EXERCISE PROMPT:
Where the material below has a line containing "ATOM 97 N N", start repeating exactly, and keep going through the line containing "ATOM 121 C C", with no other lines.

EXERCISE MATERIALS:
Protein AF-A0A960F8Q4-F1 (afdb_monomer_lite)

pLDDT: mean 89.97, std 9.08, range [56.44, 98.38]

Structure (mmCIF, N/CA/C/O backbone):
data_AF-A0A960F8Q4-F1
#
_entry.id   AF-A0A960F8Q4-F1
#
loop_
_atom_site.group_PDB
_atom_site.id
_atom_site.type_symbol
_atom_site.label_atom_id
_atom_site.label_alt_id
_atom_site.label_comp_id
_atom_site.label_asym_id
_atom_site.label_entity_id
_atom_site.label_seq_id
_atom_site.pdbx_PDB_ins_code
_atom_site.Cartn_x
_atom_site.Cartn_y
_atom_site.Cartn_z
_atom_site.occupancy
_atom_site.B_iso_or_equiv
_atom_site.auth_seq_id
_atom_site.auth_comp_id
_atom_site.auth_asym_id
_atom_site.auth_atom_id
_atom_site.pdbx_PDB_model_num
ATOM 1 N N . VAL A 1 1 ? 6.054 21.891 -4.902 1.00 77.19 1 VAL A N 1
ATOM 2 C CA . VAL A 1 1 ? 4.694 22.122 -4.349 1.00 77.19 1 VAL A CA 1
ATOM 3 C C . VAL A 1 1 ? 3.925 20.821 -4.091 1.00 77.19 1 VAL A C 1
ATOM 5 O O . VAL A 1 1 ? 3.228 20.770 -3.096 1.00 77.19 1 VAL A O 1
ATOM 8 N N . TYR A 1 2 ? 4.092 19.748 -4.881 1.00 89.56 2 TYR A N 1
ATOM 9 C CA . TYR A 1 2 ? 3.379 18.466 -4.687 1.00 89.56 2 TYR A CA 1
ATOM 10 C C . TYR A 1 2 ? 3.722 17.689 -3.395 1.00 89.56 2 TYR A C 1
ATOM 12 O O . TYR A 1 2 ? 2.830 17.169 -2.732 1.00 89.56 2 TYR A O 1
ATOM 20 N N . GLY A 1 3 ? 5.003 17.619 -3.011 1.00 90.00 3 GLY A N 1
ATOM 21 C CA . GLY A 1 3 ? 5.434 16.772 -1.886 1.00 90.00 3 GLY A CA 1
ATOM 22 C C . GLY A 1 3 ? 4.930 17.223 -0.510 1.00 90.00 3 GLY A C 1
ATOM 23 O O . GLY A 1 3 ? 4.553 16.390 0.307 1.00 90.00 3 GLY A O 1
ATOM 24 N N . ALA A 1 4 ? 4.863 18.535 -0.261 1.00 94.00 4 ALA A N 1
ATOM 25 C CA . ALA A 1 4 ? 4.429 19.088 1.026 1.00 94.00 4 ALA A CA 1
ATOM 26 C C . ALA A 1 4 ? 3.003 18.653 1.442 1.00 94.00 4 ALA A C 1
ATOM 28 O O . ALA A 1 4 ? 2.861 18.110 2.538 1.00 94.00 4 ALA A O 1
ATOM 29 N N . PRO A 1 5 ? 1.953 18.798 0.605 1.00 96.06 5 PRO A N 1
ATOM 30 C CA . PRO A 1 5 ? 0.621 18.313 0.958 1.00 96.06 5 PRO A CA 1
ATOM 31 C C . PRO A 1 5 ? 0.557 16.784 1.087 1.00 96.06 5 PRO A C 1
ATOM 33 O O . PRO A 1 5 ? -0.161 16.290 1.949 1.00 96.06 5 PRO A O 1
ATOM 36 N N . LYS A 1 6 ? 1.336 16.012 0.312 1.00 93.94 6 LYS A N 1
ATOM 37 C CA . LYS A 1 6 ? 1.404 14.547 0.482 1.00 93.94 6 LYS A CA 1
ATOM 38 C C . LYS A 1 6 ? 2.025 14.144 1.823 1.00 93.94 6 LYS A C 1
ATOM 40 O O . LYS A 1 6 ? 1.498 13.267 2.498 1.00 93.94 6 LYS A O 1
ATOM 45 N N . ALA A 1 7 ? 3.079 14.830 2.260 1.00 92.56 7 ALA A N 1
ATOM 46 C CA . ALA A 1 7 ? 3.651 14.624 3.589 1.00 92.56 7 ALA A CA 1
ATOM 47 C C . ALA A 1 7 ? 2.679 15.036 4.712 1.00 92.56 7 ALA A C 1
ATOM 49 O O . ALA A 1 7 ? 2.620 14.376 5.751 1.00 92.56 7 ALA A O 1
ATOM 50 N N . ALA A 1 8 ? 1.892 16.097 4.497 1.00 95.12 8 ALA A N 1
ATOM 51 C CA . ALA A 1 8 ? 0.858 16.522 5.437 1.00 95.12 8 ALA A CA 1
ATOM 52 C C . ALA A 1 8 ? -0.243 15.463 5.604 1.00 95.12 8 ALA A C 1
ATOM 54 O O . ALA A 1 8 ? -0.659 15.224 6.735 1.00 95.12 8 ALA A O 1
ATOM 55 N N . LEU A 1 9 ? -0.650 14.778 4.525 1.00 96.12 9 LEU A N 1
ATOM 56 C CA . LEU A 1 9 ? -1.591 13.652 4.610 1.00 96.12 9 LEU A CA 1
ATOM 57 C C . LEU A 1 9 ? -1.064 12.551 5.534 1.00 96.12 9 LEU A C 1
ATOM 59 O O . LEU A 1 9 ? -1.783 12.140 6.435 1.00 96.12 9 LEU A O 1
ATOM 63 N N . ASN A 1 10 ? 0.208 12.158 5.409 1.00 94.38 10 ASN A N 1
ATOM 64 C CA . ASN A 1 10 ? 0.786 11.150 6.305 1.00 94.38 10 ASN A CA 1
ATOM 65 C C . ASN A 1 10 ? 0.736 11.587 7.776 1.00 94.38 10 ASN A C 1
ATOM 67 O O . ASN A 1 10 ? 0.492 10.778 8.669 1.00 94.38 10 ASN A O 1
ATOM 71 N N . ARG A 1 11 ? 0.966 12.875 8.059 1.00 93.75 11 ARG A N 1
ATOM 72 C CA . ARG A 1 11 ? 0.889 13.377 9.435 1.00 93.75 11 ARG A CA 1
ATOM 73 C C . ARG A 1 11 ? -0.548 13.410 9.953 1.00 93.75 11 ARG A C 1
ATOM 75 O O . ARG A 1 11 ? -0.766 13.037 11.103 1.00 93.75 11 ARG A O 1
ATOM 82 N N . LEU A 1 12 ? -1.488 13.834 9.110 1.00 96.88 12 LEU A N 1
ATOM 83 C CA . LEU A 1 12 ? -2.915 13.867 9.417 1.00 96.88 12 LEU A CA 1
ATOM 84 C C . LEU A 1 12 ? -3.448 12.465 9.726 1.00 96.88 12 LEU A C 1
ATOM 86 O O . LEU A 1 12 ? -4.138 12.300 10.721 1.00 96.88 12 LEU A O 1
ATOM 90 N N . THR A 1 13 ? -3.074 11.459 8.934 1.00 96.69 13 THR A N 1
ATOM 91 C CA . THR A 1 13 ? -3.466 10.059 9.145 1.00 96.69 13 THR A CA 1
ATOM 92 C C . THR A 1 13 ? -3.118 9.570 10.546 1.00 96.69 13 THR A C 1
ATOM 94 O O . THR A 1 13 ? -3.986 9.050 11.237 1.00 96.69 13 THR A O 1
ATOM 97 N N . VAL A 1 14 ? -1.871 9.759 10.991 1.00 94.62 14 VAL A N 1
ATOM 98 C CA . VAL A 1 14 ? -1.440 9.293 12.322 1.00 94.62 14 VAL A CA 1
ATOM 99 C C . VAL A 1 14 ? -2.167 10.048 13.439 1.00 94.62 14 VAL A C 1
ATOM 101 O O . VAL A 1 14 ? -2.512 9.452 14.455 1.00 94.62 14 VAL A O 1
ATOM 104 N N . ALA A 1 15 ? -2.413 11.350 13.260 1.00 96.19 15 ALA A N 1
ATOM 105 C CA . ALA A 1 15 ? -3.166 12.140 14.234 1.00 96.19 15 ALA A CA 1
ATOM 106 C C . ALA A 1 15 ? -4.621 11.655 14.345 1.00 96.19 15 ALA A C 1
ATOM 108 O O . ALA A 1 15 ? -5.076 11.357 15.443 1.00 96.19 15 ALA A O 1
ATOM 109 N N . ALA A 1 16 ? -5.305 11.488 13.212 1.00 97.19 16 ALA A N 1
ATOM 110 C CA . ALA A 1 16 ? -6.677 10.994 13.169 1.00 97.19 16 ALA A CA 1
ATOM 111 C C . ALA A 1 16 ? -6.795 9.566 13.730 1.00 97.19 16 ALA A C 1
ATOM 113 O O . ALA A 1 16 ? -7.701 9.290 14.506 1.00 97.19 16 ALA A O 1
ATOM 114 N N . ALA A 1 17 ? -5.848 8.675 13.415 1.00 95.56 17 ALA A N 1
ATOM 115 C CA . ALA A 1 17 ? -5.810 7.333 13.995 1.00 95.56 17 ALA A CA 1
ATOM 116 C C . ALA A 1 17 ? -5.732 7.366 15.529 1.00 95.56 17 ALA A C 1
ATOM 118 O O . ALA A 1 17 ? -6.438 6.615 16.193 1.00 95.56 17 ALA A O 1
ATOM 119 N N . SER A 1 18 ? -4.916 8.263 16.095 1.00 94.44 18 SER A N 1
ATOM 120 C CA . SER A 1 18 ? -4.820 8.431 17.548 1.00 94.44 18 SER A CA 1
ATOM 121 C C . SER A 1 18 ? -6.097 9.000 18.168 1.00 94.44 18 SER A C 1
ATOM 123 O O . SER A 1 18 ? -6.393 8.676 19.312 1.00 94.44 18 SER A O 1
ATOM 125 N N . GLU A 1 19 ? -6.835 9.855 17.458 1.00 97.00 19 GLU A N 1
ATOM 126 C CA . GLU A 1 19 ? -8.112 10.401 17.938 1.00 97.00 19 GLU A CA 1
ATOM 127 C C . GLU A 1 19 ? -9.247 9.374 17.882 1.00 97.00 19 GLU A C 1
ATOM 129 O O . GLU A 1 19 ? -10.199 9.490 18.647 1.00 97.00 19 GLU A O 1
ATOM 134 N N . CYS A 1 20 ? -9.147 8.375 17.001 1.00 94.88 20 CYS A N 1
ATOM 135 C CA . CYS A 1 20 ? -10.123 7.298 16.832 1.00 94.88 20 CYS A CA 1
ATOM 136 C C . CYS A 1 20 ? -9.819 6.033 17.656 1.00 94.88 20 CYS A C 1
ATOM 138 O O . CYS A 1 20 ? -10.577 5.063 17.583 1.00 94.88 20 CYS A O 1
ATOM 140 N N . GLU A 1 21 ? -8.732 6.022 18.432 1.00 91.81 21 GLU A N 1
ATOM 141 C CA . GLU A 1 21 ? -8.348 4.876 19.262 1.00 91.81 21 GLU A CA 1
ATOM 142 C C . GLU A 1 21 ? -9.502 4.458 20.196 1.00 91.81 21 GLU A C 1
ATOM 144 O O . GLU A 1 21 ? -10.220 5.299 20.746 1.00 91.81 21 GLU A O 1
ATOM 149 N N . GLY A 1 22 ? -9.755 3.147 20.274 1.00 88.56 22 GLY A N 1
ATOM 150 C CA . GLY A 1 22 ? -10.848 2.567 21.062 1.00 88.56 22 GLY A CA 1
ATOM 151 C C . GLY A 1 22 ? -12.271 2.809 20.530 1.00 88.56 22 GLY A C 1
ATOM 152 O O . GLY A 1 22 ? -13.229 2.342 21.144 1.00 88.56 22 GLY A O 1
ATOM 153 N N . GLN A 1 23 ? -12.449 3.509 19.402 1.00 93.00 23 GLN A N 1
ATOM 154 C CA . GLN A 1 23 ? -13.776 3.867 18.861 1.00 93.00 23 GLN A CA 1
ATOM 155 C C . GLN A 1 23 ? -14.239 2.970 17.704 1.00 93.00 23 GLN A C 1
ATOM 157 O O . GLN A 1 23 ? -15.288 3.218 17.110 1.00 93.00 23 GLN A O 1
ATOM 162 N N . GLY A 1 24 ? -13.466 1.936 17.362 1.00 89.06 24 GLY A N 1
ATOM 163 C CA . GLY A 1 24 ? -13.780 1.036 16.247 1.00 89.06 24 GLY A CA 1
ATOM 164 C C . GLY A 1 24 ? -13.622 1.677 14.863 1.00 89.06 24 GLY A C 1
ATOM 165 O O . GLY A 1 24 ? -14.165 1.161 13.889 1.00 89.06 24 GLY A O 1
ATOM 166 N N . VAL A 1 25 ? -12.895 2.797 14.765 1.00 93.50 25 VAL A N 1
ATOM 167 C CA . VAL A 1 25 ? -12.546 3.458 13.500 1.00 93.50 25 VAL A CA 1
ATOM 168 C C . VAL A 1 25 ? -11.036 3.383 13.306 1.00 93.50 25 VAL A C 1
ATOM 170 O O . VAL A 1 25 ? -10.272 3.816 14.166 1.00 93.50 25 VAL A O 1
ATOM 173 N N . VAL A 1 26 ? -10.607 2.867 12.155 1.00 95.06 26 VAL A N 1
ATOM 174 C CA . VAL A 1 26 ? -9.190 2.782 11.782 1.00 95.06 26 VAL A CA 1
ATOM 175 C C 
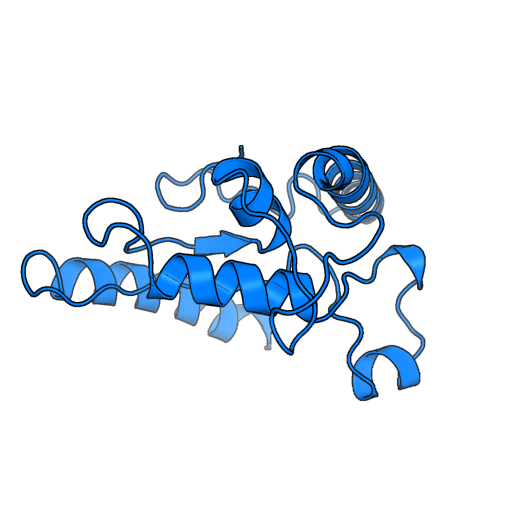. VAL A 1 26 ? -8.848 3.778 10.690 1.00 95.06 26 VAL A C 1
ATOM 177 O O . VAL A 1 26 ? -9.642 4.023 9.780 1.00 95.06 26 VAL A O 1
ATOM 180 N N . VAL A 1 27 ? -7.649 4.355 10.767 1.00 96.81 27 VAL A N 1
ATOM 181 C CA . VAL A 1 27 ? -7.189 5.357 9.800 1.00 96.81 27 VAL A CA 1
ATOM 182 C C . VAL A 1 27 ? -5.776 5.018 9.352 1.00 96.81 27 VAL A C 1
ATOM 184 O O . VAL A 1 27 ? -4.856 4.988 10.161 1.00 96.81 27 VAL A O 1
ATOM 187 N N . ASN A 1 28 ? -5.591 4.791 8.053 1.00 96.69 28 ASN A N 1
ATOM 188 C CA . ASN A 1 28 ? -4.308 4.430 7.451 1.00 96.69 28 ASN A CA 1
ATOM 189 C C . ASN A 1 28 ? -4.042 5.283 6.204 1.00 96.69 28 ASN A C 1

OUTPUT OF THE EXERCISE:
ATOM 97 N N . VAL A 1 14 ? -1.871 9.759 10.991 1.00 94.62 14 VAL A N 1
ATOM 98 C CA . VAL A 1 14 ? -1.440 9.293 12.322 1.00 94.62 14 VAL A CA 1
ATOM 99 C C . VAL A 1 14 ? -2.167 10.048 13.439 1.00 94.62 14 VAL A C 1
ATOM 101 O O . VAL A 1 14 ? -2.512 9.452 14.455 1.00 94.62 14 VAL A O 1
ATOM 104 N N . ALA A 1 15 ? -2.413 11.350 13.260 1.00 96.19 15 ALA A N 1
ATOM 105 C CA . ALA A 1 15 ? -3.166 12.140 14.234 1.00 96.19 15 ALA A CA 1
ATOM 106 C C . ALA A 1 15 ? -4.621 11.655 14.345 1.00 96.19 15 ALA A C 1
ATOM 108 O O . ALA A 1 15 ? -5.076 11.357 15.443 1.00 96.19 15 ALA A O 1
ATOM 109 N N . ALA A 1 16 ? -5.305 11.488 13.212 1.00 97.19 16 ALA A N 1
ATOM 110 C CA . ALA A 1 16 ? -6.677 10.994 13.169 1.00 97.19 16 ALA A CA 1
ATOM 111 C C . ALA A 1 16 ? -6.795 9.566 13.730 1.00 97.19 16 ALA A C 1
ATOM 113 O O . ALA A 1 16 ? -7.701 9.290 14.506 1.00 97.19 16 ALA A O 1
ATOM 114 N N . ALA A 1 17 ? -5.848 8.675 13.415 1.00 95.56 17 ALA A N 1
ATOM 115 C CA . ALA A 1 17 ? -5.810 7.333 13.995 1.00 95.56 17 ALA A CA 1
ATOM 116 C C . ALA A 1 17 ? -5.732 7.366 15.529 1.00 95.56 17 ALA A C 1
ATOM 118 O O . ALA A 1 17 ? -6.438 6.615 16.193 1.00 95.56 17 ALA A O 1
ATOM 119 N N . SER A 1 18 ? -4.916 8.263 16.095 1.00 94.44 18 SER A N 1
ATOM 120 C CA . SER A 1 18 ? -4.820 8.431 17.548 1.00 94.44 18 SER A CA 1
ATOM 121 C C . SER A 1 18 ? -6.097 9.000 18.168 1.00 94.44 18 SER A C 1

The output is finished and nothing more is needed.